**WORK INSTRUCTION**:
Return only the lines starting at the line that contains "ATOM 62 N N" and ending with the final line of the listing; include both endpoints.
------ MATERIAL FOR THIS TASK
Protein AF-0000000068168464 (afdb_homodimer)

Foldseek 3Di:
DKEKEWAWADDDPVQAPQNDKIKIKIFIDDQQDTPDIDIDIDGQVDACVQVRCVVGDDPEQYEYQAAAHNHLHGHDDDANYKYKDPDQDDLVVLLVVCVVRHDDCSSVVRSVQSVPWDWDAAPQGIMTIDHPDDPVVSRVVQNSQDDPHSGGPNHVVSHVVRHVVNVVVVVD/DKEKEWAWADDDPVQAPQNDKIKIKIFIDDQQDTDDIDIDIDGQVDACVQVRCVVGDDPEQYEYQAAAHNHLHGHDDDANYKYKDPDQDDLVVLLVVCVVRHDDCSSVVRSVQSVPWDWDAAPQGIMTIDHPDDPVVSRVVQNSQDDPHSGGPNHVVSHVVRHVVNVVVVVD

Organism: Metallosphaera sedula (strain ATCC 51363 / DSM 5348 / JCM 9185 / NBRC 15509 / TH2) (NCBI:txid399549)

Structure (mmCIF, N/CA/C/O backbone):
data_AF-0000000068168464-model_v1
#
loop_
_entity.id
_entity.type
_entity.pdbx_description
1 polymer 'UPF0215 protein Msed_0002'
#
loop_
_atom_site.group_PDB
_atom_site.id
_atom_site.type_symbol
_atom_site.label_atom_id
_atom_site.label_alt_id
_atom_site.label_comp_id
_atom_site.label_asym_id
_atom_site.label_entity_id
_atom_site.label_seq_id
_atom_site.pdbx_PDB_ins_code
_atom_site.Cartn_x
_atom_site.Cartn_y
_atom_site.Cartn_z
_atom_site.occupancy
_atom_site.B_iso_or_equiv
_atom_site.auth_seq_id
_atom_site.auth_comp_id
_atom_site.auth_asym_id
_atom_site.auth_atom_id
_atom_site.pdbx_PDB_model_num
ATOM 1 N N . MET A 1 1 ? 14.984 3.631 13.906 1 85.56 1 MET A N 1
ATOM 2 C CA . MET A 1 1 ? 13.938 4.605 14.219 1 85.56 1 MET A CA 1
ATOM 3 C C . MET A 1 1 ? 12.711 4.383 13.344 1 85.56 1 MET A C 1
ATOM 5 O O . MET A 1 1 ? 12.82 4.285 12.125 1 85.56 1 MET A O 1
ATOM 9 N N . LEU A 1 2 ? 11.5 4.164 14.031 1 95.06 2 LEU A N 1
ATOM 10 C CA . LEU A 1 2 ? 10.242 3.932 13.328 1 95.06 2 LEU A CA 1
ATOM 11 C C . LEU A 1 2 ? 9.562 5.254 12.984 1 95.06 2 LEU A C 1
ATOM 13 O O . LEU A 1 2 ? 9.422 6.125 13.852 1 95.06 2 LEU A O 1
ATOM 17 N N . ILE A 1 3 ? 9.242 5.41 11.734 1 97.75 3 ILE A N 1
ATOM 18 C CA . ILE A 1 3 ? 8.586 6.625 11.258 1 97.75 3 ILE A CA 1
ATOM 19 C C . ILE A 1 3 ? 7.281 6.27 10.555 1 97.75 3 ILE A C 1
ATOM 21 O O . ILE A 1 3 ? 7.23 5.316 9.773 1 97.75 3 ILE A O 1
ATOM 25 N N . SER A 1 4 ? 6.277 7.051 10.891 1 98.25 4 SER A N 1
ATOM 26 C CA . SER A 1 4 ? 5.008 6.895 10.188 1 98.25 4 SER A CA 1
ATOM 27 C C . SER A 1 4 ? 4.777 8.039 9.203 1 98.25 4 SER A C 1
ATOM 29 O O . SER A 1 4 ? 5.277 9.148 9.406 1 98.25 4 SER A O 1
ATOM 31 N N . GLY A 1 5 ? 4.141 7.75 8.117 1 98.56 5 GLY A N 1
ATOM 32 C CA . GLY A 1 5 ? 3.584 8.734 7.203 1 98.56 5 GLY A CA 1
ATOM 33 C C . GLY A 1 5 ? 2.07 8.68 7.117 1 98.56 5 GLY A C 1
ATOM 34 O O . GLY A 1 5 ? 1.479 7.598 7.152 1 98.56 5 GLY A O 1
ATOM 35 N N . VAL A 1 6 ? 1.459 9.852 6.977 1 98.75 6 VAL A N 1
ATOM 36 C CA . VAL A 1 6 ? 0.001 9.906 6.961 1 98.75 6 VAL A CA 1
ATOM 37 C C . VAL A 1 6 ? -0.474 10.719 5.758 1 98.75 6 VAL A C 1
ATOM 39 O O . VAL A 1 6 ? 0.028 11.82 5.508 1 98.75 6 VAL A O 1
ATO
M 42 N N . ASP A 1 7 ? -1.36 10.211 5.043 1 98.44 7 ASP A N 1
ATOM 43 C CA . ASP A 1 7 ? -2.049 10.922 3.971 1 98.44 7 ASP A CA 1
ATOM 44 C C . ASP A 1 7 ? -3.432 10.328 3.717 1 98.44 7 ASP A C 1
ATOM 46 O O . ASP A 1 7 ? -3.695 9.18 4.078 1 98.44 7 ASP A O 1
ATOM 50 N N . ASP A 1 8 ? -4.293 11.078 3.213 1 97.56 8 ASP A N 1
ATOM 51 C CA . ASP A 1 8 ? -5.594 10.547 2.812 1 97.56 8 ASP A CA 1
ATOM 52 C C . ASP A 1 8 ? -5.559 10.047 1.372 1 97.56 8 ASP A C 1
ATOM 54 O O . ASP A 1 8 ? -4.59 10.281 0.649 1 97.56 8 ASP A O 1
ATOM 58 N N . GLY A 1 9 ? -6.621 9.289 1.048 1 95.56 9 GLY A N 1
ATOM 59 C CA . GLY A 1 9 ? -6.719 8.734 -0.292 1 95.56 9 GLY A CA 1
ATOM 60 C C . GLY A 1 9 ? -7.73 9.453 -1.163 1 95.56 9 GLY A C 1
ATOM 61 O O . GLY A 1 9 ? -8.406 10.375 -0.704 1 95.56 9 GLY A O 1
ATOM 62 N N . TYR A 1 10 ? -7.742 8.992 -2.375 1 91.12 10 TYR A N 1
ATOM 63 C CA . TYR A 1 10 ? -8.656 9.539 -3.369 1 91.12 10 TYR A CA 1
------------
**ANSWER SECTION**:
ATOM 62 N N . TYR A 1 10 ? -7.742 8.992 -2.375 1 91.12 10 TYR A N 1
ATOM 63 C CA . TYR A 1 10 ? -8.656 9.539 -3.369 1 91.12 10 TYR A CA 1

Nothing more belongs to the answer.